The cutoff isn't exactly distinct (some people put it after 9/11/2001), so
depending on who you ask either Gen Z is just entering teenage years (2005),
or most teenagers are already Gen Zers (2001).

Heck, it even predict HN's (Gen Yers) general reaction of disdain for the
"overprotected" and "timid" generation. Take comfort though: it also predicts
that Gen Y will be a dominant generation ("independent behavior + attitudes in
defining an era"), while Gen Z will be recessive ("dependent role in defining
an era").

Here are the descriptions. I added the actual and projected dates of the
latest cycle in parentheses:

> Hero generations enter childhood after an Awakening (1961–1981), during an
> Unraveling (1982-2004), a time of individual pragmatism, self-reliance, and
> laissez faire. Heroes grow up as increasingly protected post-Awakening
> children, come of age as team-oriented young optimists during a Crisis
> (2005-2025), emerge as energetic, overly-confident midlifers (2025-2044),
> and age into politically powerful elders attacked by another Awakening
> (2045-2064).

> Artist generations enter childhood after an Unraveling (1982-2004), during a
> Crisis (2005-2025) a time when great dangers cut down social and political
> complexity in favor of public consensus, aggressive institutions, and an
> ethic of personal sacrifice. Artists grow up overprotected by adults
> preoccupied with the Crisis, come of age as the socialized and conformist
> young adults of a post-Crisis world (2025-2044), break out as process-
> oriented midlife leaders during an Awakening (2045-2065), and age into
> thoughtful post-Awakening elders (2065-2084).

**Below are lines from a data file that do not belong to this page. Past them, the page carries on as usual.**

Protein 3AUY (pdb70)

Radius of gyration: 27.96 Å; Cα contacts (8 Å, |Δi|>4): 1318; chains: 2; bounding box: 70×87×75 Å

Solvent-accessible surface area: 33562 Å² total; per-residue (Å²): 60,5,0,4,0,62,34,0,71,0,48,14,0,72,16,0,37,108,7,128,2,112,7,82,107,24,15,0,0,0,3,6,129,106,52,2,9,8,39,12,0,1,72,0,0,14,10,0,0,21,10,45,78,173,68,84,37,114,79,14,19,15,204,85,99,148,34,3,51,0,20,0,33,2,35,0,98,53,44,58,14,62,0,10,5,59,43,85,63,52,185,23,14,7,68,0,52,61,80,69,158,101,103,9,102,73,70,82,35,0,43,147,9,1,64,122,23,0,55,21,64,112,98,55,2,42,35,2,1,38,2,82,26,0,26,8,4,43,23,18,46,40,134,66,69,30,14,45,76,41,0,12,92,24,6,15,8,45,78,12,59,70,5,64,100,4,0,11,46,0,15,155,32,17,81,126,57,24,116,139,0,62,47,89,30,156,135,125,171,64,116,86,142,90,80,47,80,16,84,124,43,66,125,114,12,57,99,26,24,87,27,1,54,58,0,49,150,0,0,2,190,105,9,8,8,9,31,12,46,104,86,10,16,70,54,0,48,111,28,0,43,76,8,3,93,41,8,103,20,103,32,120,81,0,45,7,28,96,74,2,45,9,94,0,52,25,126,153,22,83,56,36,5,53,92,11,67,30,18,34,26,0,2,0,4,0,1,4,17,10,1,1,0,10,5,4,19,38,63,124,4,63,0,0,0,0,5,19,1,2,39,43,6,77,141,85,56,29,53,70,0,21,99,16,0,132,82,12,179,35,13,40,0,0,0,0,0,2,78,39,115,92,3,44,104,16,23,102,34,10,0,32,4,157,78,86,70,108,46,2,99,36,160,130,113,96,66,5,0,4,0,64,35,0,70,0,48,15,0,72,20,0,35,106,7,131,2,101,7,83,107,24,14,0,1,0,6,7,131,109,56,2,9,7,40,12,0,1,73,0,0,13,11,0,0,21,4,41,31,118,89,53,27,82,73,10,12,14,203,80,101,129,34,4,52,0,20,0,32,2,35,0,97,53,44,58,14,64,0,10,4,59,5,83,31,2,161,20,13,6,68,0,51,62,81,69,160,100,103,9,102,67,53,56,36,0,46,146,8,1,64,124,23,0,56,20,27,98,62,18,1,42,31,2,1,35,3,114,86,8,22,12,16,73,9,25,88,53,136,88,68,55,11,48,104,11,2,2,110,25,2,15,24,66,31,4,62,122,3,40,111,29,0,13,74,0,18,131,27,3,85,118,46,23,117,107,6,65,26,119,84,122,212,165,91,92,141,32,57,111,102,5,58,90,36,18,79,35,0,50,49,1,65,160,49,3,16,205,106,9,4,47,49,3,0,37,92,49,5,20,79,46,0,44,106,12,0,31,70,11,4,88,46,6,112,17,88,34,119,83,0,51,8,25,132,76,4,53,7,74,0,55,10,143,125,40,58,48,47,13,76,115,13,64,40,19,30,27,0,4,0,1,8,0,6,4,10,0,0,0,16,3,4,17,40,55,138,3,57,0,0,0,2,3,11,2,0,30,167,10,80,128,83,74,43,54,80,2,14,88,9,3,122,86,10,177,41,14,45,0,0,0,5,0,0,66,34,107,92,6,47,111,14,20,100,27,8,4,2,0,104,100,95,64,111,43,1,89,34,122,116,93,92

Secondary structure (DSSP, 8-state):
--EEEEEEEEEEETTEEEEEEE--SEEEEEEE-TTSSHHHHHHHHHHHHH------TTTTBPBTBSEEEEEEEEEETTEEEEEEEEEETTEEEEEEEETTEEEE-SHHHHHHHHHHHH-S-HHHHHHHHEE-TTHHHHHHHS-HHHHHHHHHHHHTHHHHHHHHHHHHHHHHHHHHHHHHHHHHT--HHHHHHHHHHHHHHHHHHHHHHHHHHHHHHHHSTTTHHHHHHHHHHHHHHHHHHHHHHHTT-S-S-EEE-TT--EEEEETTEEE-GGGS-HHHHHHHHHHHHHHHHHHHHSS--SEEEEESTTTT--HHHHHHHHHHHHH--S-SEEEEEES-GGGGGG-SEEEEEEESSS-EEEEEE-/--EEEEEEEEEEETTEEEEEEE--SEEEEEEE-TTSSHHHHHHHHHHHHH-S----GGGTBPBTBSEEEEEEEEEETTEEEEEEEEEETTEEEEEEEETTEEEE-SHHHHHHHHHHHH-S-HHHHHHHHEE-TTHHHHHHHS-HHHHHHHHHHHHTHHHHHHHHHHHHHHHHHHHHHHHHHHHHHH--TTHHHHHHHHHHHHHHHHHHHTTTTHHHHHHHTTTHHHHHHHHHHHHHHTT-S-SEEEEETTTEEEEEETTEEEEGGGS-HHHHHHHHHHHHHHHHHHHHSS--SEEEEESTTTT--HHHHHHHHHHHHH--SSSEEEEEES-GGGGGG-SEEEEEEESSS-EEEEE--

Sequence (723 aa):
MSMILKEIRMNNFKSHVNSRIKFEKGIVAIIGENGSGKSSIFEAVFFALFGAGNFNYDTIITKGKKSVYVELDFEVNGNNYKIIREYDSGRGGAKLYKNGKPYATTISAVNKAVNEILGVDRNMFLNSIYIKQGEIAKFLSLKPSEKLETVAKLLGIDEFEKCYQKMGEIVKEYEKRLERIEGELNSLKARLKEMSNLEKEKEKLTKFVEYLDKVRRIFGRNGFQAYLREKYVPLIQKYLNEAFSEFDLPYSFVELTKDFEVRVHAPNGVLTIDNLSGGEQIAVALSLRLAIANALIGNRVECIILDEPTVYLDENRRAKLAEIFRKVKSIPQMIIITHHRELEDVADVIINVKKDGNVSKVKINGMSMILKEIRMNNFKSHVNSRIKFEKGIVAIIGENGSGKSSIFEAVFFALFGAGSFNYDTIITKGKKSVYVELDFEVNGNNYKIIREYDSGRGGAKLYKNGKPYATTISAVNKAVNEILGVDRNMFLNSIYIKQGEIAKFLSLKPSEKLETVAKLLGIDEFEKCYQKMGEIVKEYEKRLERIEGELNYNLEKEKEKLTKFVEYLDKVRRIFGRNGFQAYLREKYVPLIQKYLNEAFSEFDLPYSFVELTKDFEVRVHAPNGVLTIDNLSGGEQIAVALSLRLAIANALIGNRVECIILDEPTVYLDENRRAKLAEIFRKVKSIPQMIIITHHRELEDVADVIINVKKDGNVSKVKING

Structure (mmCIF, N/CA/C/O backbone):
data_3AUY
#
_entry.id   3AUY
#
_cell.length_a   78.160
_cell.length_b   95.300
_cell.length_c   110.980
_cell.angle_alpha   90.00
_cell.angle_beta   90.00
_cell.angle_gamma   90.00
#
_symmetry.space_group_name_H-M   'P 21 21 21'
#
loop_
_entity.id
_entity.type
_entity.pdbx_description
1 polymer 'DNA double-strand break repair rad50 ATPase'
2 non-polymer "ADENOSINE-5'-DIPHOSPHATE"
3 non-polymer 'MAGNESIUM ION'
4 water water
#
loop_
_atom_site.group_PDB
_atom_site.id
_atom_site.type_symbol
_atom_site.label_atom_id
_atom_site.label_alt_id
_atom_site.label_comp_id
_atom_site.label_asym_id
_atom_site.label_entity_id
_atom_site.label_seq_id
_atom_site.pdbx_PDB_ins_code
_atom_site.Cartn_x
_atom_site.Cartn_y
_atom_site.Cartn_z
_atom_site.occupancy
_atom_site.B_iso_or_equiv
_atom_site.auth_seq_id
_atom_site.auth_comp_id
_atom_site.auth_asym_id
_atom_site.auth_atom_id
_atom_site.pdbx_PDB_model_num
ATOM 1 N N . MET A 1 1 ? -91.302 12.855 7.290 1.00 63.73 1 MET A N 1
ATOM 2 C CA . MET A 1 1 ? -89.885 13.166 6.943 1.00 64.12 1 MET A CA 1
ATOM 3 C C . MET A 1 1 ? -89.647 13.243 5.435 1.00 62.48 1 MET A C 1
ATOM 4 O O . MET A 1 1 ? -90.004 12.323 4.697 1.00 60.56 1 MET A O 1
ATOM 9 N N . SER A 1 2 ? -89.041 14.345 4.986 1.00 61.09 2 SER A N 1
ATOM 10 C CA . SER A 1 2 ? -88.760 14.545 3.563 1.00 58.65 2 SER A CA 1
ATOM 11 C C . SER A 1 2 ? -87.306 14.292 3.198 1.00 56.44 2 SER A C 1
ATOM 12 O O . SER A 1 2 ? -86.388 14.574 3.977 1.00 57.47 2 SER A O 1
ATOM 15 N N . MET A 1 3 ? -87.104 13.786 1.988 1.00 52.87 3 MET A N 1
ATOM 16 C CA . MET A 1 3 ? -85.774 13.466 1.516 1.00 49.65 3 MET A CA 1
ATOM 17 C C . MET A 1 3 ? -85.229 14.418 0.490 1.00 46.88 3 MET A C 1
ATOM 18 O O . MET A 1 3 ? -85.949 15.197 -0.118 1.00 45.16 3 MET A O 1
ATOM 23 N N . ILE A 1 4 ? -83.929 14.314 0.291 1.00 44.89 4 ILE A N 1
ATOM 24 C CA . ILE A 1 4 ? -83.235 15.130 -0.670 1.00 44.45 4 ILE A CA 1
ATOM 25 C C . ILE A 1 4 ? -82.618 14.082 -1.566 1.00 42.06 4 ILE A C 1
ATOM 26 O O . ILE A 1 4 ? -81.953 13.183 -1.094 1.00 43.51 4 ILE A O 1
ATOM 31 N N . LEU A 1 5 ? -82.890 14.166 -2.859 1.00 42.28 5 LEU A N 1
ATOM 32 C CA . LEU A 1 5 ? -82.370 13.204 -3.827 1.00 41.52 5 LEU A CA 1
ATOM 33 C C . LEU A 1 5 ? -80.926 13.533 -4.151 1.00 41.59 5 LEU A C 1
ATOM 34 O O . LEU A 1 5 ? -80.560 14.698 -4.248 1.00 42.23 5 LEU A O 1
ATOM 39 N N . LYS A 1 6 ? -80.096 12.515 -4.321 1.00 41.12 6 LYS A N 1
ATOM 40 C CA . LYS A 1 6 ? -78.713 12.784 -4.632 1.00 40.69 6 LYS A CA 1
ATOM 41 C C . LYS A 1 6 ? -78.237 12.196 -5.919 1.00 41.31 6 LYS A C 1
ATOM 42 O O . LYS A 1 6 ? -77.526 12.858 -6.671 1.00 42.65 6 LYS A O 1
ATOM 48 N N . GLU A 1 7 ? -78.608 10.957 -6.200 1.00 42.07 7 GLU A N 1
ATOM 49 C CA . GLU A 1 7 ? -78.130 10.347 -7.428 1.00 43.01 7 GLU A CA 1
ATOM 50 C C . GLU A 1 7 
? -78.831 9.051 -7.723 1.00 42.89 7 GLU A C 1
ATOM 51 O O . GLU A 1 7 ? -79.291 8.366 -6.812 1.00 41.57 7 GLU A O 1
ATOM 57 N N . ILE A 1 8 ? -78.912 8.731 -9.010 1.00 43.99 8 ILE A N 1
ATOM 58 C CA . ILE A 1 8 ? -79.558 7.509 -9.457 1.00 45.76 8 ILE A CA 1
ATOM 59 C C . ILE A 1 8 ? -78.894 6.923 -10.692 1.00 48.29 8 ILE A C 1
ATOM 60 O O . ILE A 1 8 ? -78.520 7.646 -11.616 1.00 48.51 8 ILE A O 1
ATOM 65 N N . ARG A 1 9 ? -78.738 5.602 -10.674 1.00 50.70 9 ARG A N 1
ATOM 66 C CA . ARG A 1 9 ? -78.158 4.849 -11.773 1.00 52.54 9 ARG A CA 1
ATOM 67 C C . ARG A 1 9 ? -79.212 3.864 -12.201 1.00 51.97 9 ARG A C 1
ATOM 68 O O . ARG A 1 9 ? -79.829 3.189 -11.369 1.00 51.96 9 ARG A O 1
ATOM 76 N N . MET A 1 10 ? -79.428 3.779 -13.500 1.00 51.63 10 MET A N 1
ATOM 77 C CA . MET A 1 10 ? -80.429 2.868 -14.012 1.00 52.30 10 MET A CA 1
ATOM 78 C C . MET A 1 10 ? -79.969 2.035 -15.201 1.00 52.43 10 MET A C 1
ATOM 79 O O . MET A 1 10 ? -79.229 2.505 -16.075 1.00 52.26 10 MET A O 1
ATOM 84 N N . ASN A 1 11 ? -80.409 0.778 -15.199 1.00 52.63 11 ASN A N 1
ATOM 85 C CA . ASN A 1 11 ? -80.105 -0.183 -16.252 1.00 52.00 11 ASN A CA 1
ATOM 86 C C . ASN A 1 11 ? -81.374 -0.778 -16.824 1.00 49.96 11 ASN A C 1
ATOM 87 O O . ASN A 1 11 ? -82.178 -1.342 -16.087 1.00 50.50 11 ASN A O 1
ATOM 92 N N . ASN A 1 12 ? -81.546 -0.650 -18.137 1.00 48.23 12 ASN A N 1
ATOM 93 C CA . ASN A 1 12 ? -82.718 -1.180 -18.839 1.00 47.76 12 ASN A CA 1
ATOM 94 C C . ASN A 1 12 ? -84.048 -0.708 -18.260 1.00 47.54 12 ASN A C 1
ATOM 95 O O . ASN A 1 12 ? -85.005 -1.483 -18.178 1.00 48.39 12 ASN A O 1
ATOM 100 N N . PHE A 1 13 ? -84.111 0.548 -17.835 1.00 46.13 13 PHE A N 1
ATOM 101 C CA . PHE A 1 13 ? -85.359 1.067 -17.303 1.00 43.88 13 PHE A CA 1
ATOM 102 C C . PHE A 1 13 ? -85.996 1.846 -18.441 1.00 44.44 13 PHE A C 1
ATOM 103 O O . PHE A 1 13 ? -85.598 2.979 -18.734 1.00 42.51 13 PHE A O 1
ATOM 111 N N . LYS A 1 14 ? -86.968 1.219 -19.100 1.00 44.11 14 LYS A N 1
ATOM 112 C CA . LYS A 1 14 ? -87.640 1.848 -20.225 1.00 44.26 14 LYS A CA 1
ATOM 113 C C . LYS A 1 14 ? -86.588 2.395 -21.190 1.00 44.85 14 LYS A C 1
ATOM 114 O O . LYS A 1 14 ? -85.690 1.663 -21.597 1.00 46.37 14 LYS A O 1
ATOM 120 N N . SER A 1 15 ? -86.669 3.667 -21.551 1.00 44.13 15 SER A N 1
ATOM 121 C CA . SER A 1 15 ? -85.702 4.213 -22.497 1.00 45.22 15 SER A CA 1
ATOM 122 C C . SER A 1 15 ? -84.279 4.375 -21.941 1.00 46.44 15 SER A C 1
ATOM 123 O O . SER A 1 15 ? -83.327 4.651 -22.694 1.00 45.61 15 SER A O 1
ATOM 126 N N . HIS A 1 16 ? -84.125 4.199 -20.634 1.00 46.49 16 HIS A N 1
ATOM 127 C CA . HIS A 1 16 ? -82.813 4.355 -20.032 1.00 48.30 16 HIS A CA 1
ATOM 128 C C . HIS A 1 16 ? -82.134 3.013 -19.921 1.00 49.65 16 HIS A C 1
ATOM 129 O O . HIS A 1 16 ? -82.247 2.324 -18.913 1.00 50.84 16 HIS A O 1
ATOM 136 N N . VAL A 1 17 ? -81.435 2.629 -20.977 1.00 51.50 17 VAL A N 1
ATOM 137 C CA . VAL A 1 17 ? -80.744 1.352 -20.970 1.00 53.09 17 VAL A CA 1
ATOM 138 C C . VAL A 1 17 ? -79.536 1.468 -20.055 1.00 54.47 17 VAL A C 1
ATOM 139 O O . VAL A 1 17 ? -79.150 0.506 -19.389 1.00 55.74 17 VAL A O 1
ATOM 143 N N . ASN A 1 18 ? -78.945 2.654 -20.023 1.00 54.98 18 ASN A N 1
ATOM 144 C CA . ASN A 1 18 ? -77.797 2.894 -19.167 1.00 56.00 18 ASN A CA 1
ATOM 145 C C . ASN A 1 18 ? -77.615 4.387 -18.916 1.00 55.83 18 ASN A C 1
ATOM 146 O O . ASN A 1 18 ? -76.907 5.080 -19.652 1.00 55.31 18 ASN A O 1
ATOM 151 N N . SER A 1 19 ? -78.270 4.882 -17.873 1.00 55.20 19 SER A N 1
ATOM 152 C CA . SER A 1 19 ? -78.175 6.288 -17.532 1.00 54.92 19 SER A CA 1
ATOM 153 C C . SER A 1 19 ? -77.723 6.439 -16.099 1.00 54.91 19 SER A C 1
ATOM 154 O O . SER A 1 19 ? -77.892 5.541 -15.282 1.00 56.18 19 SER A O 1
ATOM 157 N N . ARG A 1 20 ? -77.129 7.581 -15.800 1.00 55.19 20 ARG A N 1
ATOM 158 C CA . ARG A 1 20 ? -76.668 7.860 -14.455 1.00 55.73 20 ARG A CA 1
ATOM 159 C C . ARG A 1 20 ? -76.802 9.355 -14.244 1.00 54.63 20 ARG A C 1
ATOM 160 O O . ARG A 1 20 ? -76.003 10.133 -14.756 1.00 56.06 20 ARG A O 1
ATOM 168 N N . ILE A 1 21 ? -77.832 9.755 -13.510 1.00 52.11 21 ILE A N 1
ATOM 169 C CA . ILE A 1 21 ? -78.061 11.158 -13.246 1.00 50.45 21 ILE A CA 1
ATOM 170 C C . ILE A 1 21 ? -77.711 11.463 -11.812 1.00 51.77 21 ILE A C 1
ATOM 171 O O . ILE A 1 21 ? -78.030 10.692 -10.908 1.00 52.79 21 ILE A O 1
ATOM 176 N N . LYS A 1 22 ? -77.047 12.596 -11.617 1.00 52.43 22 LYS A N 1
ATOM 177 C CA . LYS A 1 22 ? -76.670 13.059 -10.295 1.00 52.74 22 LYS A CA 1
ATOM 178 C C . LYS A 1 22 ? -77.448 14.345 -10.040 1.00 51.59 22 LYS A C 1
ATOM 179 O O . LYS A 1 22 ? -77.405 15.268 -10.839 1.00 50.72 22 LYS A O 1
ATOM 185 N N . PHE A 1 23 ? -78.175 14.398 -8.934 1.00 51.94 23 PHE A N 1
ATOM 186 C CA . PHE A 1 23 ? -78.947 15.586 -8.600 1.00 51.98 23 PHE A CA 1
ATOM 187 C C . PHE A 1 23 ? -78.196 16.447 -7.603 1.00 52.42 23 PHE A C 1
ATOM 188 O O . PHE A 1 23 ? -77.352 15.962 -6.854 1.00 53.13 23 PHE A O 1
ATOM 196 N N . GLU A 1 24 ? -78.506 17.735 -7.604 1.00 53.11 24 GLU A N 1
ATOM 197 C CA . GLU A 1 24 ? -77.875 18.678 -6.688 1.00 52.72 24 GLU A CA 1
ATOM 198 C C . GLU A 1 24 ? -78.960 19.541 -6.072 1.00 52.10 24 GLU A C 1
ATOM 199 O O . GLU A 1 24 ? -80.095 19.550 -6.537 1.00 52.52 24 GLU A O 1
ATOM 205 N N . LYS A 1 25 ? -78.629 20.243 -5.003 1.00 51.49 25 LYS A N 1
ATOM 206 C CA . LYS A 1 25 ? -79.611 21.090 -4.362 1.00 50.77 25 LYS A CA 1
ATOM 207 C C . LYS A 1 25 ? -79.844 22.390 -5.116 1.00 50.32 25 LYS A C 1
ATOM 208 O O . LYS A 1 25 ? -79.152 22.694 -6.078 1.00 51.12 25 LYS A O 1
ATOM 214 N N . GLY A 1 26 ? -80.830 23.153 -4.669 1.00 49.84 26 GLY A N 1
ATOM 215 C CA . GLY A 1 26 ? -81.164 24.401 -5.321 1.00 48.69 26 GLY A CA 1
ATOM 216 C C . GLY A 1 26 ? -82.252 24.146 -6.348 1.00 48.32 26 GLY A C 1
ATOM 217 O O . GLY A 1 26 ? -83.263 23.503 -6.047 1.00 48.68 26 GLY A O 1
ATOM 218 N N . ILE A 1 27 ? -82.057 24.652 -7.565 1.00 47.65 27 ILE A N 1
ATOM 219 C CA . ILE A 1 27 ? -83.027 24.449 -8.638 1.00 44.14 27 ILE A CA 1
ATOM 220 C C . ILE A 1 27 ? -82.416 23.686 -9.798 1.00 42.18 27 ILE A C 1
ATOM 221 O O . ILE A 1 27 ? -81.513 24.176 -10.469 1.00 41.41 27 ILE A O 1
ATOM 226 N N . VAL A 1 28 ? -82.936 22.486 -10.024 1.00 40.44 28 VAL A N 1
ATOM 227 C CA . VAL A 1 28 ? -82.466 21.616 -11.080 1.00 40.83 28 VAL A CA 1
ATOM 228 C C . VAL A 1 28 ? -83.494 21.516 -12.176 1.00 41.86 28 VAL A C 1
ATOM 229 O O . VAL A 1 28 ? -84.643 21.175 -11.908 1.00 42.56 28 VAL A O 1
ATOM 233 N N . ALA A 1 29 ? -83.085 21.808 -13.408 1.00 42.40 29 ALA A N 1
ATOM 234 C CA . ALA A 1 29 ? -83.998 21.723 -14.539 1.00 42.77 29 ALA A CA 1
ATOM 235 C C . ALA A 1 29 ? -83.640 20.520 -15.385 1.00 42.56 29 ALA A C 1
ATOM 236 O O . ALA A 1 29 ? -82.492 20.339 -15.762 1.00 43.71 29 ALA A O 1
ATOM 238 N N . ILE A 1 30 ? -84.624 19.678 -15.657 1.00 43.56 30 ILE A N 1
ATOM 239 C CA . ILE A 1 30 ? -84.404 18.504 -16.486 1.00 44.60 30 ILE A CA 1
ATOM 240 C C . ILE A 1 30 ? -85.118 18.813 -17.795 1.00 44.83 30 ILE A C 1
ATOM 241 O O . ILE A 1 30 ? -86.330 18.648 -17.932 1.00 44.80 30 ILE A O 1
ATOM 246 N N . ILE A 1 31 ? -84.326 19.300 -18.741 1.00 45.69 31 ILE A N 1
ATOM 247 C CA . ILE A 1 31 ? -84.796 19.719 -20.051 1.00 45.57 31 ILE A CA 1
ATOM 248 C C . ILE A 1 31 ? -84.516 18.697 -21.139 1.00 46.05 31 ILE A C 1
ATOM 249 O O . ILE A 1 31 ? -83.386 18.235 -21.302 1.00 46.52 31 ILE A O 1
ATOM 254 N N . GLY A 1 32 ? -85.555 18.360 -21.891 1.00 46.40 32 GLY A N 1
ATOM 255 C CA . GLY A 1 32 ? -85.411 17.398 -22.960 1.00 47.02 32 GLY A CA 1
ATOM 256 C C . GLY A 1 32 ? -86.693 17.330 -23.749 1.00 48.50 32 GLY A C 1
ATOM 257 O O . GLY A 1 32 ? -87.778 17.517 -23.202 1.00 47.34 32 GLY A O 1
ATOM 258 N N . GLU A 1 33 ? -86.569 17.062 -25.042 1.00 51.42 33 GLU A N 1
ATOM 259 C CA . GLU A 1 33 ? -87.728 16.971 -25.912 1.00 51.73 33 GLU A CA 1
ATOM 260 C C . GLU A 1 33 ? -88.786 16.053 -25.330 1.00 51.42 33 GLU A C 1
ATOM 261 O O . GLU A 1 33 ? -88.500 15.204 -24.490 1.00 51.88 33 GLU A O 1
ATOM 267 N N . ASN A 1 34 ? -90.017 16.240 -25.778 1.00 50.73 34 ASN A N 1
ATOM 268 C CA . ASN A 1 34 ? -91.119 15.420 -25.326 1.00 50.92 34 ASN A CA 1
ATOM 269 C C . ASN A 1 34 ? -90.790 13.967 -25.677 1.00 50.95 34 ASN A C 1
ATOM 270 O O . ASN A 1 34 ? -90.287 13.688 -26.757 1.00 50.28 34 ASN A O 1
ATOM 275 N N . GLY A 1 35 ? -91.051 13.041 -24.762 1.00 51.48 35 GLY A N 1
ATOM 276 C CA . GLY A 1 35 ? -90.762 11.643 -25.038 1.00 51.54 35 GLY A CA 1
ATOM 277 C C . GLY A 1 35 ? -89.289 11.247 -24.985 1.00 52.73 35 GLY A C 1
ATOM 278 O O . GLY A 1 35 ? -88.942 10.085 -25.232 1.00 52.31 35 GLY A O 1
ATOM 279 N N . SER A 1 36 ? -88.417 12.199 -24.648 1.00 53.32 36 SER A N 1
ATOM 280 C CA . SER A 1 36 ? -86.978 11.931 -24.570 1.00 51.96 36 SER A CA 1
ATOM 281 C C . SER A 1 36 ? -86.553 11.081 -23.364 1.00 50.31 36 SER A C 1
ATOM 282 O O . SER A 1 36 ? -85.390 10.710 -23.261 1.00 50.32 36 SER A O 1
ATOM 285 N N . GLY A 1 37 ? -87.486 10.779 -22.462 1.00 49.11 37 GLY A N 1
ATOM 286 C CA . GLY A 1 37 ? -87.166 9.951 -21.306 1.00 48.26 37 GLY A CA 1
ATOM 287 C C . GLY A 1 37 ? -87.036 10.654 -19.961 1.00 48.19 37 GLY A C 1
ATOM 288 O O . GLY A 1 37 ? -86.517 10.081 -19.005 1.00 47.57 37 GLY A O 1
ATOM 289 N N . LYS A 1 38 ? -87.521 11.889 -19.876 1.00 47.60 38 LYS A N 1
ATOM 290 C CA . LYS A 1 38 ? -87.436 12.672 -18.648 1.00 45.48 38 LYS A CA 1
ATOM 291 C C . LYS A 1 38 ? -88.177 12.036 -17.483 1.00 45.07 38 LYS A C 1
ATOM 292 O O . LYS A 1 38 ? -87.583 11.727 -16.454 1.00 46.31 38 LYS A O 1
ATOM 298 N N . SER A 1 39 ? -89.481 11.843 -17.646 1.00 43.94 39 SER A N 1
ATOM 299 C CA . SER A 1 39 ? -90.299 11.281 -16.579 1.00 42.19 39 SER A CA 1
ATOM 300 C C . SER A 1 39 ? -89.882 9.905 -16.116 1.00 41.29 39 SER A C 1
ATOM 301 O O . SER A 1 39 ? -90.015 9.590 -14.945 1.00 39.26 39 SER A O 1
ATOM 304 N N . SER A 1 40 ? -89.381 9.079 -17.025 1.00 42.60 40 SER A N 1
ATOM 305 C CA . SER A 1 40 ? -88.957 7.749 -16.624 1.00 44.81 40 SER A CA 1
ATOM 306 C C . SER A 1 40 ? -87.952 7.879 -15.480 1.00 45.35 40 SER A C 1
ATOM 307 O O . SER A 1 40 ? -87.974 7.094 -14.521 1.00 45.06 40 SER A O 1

"History doesn’t repeat itself, but it often rhymes."

[1] [https://en.wikipedia.org/wiki/Strauss-
Howe_generational_theo...](https://en.wikipedia.org/wiki/Strauss-
Howe_generational_theory)

------
jeandejean
For once, an article that doesn't stigmatize teenagers too much, but rather
speak about society changes. Usually it's all about criticizing teenagers
because they do this or that badly, but when they're better behaved, adults
necessarily try to explain how that's wrong...

Just give the teens a break! Let them live, learn and play the way they want.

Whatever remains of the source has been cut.